Yup, I have one “treasure left”, the rest have found new homes with the few relatives I have.  I wanted my granddaughter to have my childhood Bible as in I don’t care that you do not want it-take it.!  Poor thing.  It’s hard to throw a Bible away.


----------



## Pepper (Nov 30, 2020)

fmdog44 said:


> How accurate is the history in general?


One is titled 'Our New Nation' the second is titled 'Exploring the Old World' (I think).  The third is a sixth grade history book from the same era which I bought.  I don't remember it's title.  I want to look at them again before I answer your question.  I do remember the one I bought was quite racist, calling Native Americans ugly, etc.  The two from my own school were pretty accurate as I recall.  I'll take a look!


----------



## Aunt Marg (Nov 30, 2020)

Gaer said:


> This is kind of a weird thing about me but* I LOVE  old ILLUSTRATED school books and children's books from 1900 to 1935*.  Margaret Ely Webb was an illustrator for American school books during that era and her artwork is wonderful!


I do, too, Gaer.


----------



## Vida May (Jan 15, 2021)

I collect old textbooks and old books about education.  I have 3 old education history books and this is a wonderful way to study history.

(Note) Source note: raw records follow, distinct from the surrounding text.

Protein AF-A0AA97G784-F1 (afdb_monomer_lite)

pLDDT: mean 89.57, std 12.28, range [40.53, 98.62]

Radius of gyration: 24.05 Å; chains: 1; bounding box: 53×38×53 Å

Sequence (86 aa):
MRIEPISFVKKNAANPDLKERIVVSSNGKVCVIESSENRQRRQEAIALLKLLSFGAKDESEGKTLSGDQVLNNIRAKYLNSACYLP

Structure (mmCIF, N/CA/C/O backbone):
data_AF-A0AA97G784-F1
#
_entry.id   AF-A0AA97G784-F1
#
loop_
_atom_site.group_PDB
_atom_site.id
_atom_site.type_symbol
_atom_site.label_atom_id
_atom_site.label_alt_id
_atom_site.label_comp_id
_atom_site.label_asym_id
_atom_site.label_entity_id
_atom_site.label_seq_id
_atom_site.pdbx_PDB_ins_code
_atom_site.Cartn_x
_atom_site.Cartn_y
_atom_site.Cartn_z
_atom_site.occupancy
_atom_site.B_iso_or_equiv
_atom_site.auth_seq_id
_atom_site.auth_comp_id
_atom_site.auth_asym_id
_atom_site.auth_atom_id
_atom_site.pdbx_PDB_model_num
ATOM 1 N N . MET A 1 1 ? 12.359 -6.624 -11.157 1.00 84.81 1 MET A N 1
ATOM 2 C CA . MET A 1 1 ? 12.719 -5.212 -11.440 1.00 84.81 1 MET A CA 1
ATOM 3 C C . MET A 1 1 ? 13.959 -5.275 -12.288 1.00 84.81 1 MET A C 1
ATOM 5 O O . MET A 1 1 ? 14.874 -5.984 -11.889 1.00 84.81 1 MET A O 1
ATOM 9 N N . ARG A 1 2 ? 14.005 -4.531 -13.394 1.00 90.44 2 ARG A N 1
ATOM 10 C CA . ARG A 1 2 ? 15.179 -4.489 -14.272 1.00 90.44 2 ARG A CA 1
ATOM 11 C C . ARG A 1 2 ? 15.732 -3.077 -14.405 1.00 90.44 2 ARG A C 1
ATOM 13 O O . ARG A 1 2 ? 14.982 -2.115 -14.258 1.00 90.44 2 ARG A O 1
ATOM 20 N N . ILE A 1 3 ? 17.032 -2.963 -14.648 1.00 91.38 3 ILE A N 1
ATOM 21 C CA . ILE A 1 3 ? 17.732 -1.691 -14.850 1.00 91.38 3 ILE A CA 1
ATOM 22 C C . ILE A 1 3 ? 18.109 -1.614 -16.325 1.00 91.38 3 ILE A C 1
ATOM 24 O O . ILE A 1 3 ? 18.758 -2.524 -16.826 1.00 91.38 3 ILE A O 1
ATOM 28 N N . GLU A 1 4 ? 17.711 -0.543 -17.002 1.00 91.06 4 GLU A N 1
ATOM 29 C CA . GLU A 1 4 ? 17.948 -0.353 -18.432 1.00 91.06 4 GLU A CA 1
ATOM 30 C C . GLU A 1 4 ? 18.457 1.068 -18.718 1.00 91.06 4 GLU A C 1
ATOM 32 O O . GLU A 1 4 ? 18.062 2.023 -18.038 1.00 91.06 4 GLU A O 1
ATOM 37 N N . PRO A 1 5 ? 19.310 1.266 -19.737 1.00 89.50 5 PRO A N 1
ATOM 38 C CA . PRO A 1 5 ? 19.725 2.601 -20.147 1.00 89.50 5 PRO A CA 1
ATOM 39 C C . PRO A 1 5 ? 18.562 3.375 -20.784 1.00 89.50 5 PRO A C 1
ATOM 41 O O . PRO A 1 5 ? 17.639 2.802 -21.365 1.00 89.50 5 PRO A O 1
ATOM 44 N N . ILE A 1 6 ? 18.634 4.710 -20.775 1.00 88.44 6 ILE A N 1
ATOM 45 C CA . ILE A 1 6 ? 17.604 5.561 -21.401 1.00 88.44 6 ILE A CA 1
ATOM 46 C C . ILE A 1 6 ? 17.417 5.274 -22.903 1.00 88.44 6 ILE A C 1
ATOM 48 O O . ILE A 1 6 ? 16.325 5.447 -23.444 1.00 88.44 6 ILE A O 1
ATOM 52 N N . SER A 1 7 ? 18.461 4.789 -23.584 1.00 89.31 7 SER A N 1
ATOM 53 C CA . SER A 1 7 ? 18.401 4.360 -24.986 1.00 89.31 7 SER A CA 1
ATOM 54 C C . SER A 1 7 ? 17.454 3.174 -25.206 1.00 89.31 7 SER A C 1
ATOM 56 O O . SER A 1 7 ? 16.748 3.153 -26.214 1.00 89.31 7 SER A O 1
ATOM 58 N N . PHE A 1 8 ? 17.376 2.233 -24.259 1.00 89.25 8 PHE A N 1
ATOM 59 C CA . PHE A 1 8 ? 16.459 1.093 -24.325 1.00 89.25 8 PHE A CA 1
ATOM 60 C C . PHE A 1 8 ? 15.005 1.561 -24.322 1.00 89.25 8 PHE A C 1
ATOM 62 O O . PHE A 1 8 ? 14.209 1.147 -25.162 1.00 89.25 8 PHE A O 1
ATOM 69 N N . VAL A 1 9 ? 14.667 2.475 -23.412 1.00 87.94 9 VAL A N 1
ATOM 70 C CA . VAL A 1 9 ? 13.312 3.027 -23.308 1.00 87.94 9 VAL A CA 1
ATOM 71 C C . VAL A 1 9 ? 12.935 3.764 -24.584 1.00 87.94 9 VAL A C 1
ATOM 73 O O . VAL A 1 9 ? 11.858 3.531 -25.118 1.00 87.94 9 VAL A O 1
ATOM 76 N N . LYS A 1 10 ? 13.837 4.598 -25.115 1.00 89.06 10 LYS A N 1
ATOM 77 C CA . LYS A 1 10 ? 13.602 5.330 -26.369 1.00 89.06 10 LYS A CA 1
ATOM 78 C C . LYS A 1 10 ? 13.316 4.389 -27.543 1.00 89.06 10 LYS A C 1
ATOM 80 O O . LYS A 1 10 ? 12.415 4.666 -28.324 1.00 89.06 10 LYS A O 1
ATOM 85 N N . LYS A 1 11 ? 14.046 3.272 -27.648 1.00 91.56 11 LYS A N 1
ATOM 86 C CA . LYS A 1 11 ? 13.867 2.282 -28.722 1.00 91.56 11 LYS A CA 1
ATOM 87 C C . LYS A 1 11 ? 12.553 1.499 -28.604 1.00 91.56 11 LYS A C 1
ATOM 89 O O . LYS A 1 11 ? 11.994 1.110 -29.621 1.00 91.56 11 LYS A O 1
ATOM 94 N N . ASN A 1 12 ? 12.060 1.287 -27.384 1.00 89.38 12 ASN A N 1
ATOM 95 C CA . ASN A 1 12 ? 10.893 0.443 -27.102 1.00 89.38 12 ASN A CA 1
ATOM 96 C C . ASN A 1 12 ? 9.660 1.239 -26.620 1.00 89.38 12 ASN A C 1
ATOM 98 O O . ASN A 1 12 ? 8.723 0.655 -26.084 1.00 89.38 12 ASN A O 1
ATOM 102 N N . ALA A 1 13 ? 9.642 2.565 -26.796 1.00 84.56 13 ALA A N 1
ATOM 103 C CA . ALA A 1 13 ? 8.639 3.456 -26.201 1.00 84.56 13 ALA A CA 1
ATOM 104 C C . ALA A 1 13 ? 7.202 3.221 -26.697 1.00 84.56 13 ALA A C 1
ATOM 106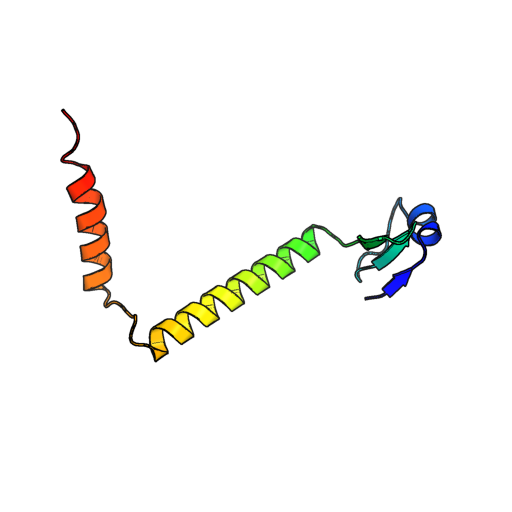 O O . ALA A 1 13 ? 6.258 3.517 -25.971 1.00 84.56 13 ALA A O 1
ATOM 107 N N . ALA A 1 14 ? 7.032 2.697 -27.915 1.00 85.50 14 ALA A N 1
ATOM 108 C CA . ALA A 1 14 ? 5.714 2.445 -28.497 1.00 85.50 14 ALA A CA 1
ATOM 109 C C . ALA A 1 14 ? 4.976 1.276 -27.823 1.00 85.50 14 ALA A C 1
ATOM 111 O O . ALA A 1 14 ? 3.751 1.288 -27.748 1.00 85.50 14 ALA A O 1
ATOM 112 N N . ASN A 1 15 ? 5.711 0.273 -27.333 1.00 83.19 15 ASN A N 1
ATOM 113 C CA . ASN A 1 15 ? 5.140 -0.853 -26.599 1.00 83.19 15 ASN A CA 1
ATOM 114 C C . ASN A 1 15 ? 6.161 -1.397 -25.585 1.00 83.19 15 ASN A C 1
ATOM 116 O O . ASN A 1 15 ? 6.798 -2.428 -25.825 1.00 83.19 15 ASN A O 1
ATOM 120 N N . PRO A 1 16 ? 6.389 -0.674 -24.479 1.00 81.06 16 PRO A N 1
ATOM 121 C CA . PRO A 1 16 ? 7.333 -1.109 -23.470 1.00 81.06 16 PRO A CA 1
ATOM 122 C C . PRO A 1 16 ? 6.758 -2.323 -22.732 1.00 81.06 16 PRO A C 1
ATOM 124 O O . PRO A 1 16 ? 5.653 -2.279 -22.195 1.00 81.06 16 PRO A O 1
ATOM 127 N N . 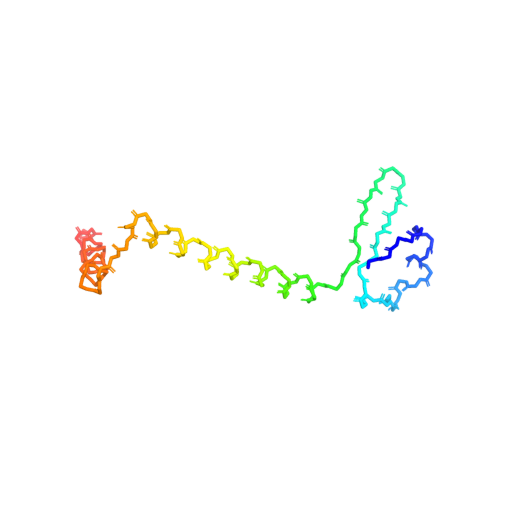ASP A 1 17 ? 7.527 -3.407 -22.653 1.00 86.06 17 ASP A N 1
ATOM 128 C CA . ASP A 1 17 ? 7.177 -4.544 -21.801 1.00 86.06 17 ASP A CA 1
ATOM 129 C C . ASP A 1 17 ? 7.306 -4.141 -20.322 1.00 86.06 17 ASP A C 1
ATOM 131 O O . ASP A 1 17 ? 8.405 -4.119 -19.770 1.00 86.06 17 ASP A O 1
ATOM 135 N N . LEU A 1 18 ? 6.188 -3.781 -19.688 1.00 87.25 18 LEU A N 1
ATOM 136 C CA . LEU A 1 18 ? 6.126 -3.284 -18.306 1.00 87.25 18 LEU A CA 1
ATOM 137 C C . LEU A 1 18 ? 5.607 -4.331 -17.308 1.00 87.25 18 LEU A C 1
ATOM 139 O O . LEU A 1 18 ? 5.084 -3.968 -16.248 1.00 87.25 18 LEU A O 1
ATOM 143 N N . LYS A 1 19 ? 5.757 -5.630 -17.617 1.00 85.94 19 LYS A N 1
ATOM 144 C CA . LYS A 1 19 ? 5.509 -6.716 -16.647 1.00 85.94 19 LYS A CA 1
ATOM 145 C C . LYS A 1 19 ? 6.348 -6.529 -15.386 1.00 85.94 19 LYS A C 1
ATOM 147 O O . LYS A 1 19 ? 5.864 -6.701 -14.270 1.00 85.94 19 LYS A O 1
ATOM 152 N N . GLU A 1 20 ? 7.589 -6.096 -15.575 1.00 86.50 20 GLU A N 1
ATOM 153 C CA . GLU A 1 20 ? 8.457 -5.638 -14.505 1.00 86.50 20 GLU A CA 1
ATOM 154 C C . GLU A 1 20 ? 8.753 -4.146 -14.629 1.00 86.50 20 GLU A C 1
ATOM 156 O O . GLU A 1 20 ? 8.866 -3.597 -15.723 1.00 86.50 20 GLU A O 1
ATOM 161 N N . ARG A 1 21 ? 8.931 -3.487 -13.479 1.00 92.62 21 ARG A N 1
ATOM 162 C CA . ARG A 1 21 ? 9.363 -2.086 -13.425 1.00 92.62 21 ARG A CA 1
ATOM 163 C C . ARG A 1 21 ? 10.761 -1.936 -14.023 1.00 92.62 21 ARG A C 1
ATOM 165 O O . ARG A 1 21 ? 11.651 -2.726 -13.684 1.00 92.62 21 ARG A O 1
ATOM 172 N N . ILE A 1 22 ? 10.942 -0.897 -14.833 1.00 93.69 22 ILE A N 1
ATOM 173 C CA . ILE A 1 22 ? 12.217 -0.537 -15.457 1.00 93.69 22 ILE A CA 1
ATOM 174 C C . ILE A 1 22 ? 12.808 0.650 -14.703 1.00 93.69 22 ILE A C 1
ATOM 176 O O . ILE A 1 22 ? 12.176 1.699 -14.609 1.00 93.69 22 ILE A O 1
ATOM 180 N N . VAL A 1 23 ? 14.017 0.501 -14.179 1.00 94.06 23 VAL A N 1
ATOM 181 C CA . VAL A 1 23 ? 14.801 1.587 -13.589 1.00 94.06 23 VAL A CA 1
ATOM 182 C C . VAL A 1 23 ? 15.725 2.144 -14.655 1.00 94.06 23 VAL A C 1
ATOM 184 O O . VAL A 1 23 ? 16.420 1.390 -15.328 1.00 94.06 23 VAL A O 1
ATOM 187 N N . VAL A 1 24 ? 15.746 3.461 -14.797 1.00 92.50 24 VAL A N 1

My prized possession is a copy of the 1917 National Education Association Conference.  It is quite a large book filled with all the speeches made at the convention.  We were mobilizing for war at the time and I was amazed by how important the schools were to our war effort.  

I also have the Democracy Series printed for schools and mobilizing us for the second world war.   Nothing was said about going to war but a lot was said about how Germany is not like the US.  

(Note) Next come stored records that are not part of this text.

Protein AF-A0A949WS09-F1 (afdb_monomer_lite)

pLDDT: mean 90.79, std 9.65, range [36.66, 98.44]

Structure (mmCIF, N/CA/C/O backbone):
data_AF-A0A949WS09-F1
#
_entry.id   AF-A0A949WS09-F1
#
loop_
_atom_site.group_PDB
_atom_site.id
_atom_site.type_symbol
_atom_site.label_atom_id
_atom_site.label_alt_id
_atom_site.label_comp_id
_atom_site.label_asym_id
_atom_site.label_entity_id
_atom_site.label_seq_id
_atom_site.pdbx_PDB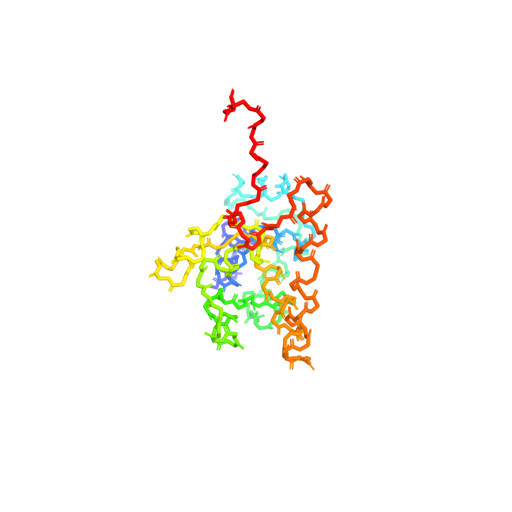_ins_code
_atom_site.Cartn_x
_atom_site.Cartn_y
_atom_site.Cartn_z
_atom_site.occupancy
_atom_site.B_iso_or_equiv
_atom_site.auth_seq_id
_at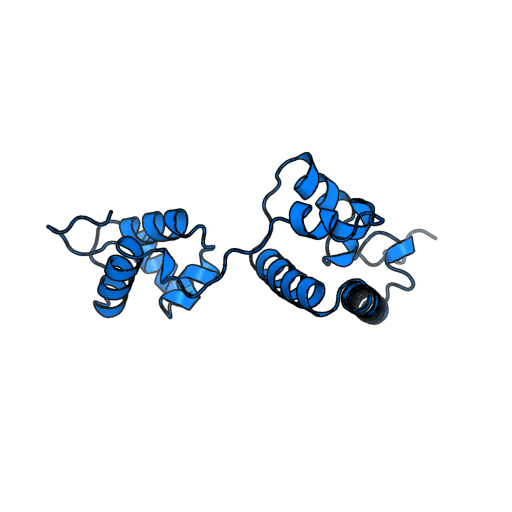om_site.auth_comp_id
_atom_site.auth_asym_id
_atom_site.auth_atom_id
_atom_site.pdbx_PDB_model_num
ATOM 1 N N . MET A 1 1 ? -6.639 -10.357 19.808 1.00 89.19 1 MET A N 1
ATOM 2 C CA . MET A 1 1 ? -8.068 -9.996 19.814 1.00 89.19 1 MET A CA 1
ATOM 3 C C . MET A 1 1 ? -8.245 -8.878 20.820 1.00 89.19 1 MET A C 1
ATOM 5 O O . MET A 1 1 ? -7.707 -8.998 21.917 1.00 89.19 1 MET A O 1
ATOM 9 N N . ILE A 1 2 ? -8.939 -7.807 20.454 1.00 95.94 2 ILE A N 1
ATOM 10 C CA . ILE A 1 2 ? -9.141 -6.632 21.300 1.00 95.94 2 ILE A CA 1
ATOM 11 C C . ILE A 1 2 ? -9.982 -7.036 22.525 1.00 95.94 2 ILE A C 1
ATOM 13 O O . ILE A 1 2 ? -11.096 -7.546 22.343 1.00 95.94 2 ILE A O 1
ATOM 17 N N . PRO A 1 3 ? -9.509 -6.800 23.767 1.00 96.12 3 PRO A N 1
ATOM 18 C CA . PRO A 1 3 ? -10.244 -7.153 24.982 1.00 96.12 3 PRO A CA 1
ATOM 19 C C . PRO A 1 3 ? -11.664 -6.570 25.014 1.00 96.12 3 PRO A C 1
ATOM 21 O O . PRO A 1 3 ? -11.912 -5.461 24.529 1.00 96.12 3 PRO A O 1
ATOM 24 N N . LYS A 1 4 ? -12.625 -7.333 25.547 1.00 95.75 4 LYS A N 1
ATOM 25 C CA . LYS A 1 4 ? -14.059 -6.970 25.563 1.00 95.75 4 LYS A CA 1
ATOM 26 C C . LYS A 1 4 ? -14.478 -6.182 26.810 1.00 95.75 4 LYS A C 1
ATOM 28 O O . LYS A 1 4 ? -15.556 -5.604 26.824 1.00 95.75 4 LYS A O 1
ATOM 33 N N . ASP A 1 5 ? -13.632 -6.161 27.830 1.00 96.75 5 ASP A N 1
ATOM 34 C CA . ASP A 1 5 ? -13.853 -5.595 29.165 1.00 96.75 5 ASP A CA 1
ATOM 35 C C . ASP A 1 5 ? -13.329 -4.157 29.328 1.00 96.75 5 ASP A C 1
ATOM 37 O O . ASP A 1 5 ? -13.486 -3.553 30.386 1.00 96.75 5 ASP A O 1
ATOM 41 N N . ARG A 1 6 ? -12.738 -3.580 28.275 1.00 96.38 6 ARG A N 1
ATOM 42 C CA . ARG A 1 6 ? -12.263 -2.190 28.252 1.00 96.38 6 ARG A CA 1
ATOM 43 C C . ARG A 1 6 ? -12.500 -1.510 26.898 1.00 96.38 6 ARG A C 1
ATOM 45 O O . ARG A 1 6 ? -12.683 -2.203 25.896 1.00 96.38 6 ARG A O 1
ATOM 52 N N . PRO A 1 7 ? -12.471 -0.168 26.817 1.00 98.00 7 PRO A N 1
ATOM 53 C CA . PRO A 1 7 ? -12.475 0.549 25.541 1.00 98.00 7 PRO A CA 1
ATOM 54 C C . PRO A 1 7 ? -11.284 0.185 24.640 1.00 98.00 7 PRO A C 1
ATOM 56 O O . PRO A 1 7 ? -10.249 -0.285 25.120 1.00 98.00 7 PRO A O 1
ATOM 59 N N . VAL A 1 8 ? -11.440 0.431 23.334 1.00 97.94 8 VAL A N 1
ATOM 60 C CA . VAL A 1 8 ? -10.350 0.324 22.348 1.00 97.94 8 VAL A CA 1
ATOM 61 C C . VAL A 1 8 ? -9.348 1.448 22.588 1.00 97.94 8 VAL A C 1
ATOM 63 O O . VAL A 1 8 ? -9.756 2.588 22.810 1.00 97.94 8 VAL A O 1
ATOM 66 N N . THR A 1 9 ? -8.059 1.141 22.519 1.00 97.56 9 THR A N 1
ATOM 67 C CA . THR A 1 9 ? -6.959 2.085 22.748 1.00 97.56 9 THR A CA 1
ATOM 68 C C . THR A 1 9 ? -6.068 2.221 21.514 1.00 97.56 9 THR A C 1
ATOM 70 O O . THR A 1 9 ? -6.235 1.517 20.516 1.00 97.56 9 THR A O 1
ATOM 73 N N . GLY A 1 10 ? -5.098 3.137 21.564 1.00 95.69 10 GLY A N 1
ATOM 74 C CA . GLY A 1 10 ? -4.120 3.294 20.486 1.00 95.69 10 GLY A CA 1
ATOM 75 C C . GLY A 1 10 ? -3.244 2.055 20.278 1.00 95.69 10 GLY A C 1
ATOM 76 O O . GLY A 1 10 ? -2.880 1.767 19.139 1.00 95.69 10 GLY A O 1
ATOM 77 N N . HIS A 1 11 ? -2.949 1.301 21.343 1.00 95.62 11 HIS A N 1
ATOM 78 C CA . HIS A 1 11 ? -2.219 0.033 21.235 1.00 95.62 11 HIS A CA 1
ATOM 79 C C . HIS A 1 11 ? -3.008 -1.014 20.441 1.00 95.62 11 HIS A C 1
ATOM 81 O O . HIS A 1 11 ? -2.448 -1.635 19.545 1.00 95.62 11 HIS A O 1
ATOM 87 N N . ASP A 1 12 ? -4.320 -1.130 20.671 1.00 97.06 12 ASP A N 1
ATOM 88 C CA . ASP A 1 12 ? -5.158 -2.076 19.921 1.00 97.06 12 ASP A CA 1
ATOM 89 C C . ASP A 1 12 ? -5.185 -1.770 18.417 1.00 97.06 12 ASP A C 1
ATOM 91 O O . ASP A 1 12 ? -5.231 -2.683 17.596 1.00 97.06 12 ASP A O 1
ATOM 95 N N . LEU A 1 13 ? -5.171 -0.484 18.040 1.00 96.56 13 LEU A N 1
ATOM 96 C CA . LEU A 1 13 ? -5.128 -0.093 16.629 1.00 96.56 13 LEU A CA 1
ATOM 97 C C . LEU A 1 13 ? -3.782 -0.429 15.978 1.00 96.56 13 LEU A C 1
ATOM 99 O O . LEU A 1 13 ? -3.753 -0.744 14.789 1.00 96.56 13 LEU A O 1
ATOM 103 N N . GLU A 1 14 ? -2.680 -0.361 16.729 1.00 95.31 14 GLU A N 1
ATOM 104 C CA . GLU A 1 14 ? -1.364 -0.767 16.230 1.00 95.31 14 GLU A CA 1
ATOM 105 C C . GLU A 1 14 ? -1.279 -2.290 16.076 1.00 95.31 14 GLU A C 1
ATOM 107 O O . GLU A 1 14 ? -0.867 -2.765 15.018 1.00 95.31 14 GLU A O 1
ATOM 112 N N . ASP A 1 15 ? -1.773 -3.053 17.054 1.00 95.94 15 ASP A N 1
ATOM 113 C CA . ASP A 1 15 ? -1.861 -4.516 16.962 1.00 95.94 15 ASP A CA 1
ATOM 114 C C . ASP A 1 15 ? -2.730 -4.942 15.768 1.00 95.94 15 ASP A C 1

I got kind of caught up in buying books written around the time of the world wars.  They have given me a perspective that is different from how most people see things.   I need to scan the books and put them on the web but I don't know the best way to that.


----------



## Vida May (Jan 15, 2021)

fmdog44 said:


> How accurate is the history in general?


My favorite old grade school history book is not technologically correct. Back in the day, we used the Conceptual Method of education and technological correctness was not that important.   Sometimes the beginning of a textbook would tell the teacher to not fuss too much about facts and focus on a child's grasp of concepts.  

Some old history texts are horribly boring!  It would have been cruel and inhuman punishment to make a child study them.  No effort was made to make the books appealing to a child.


----------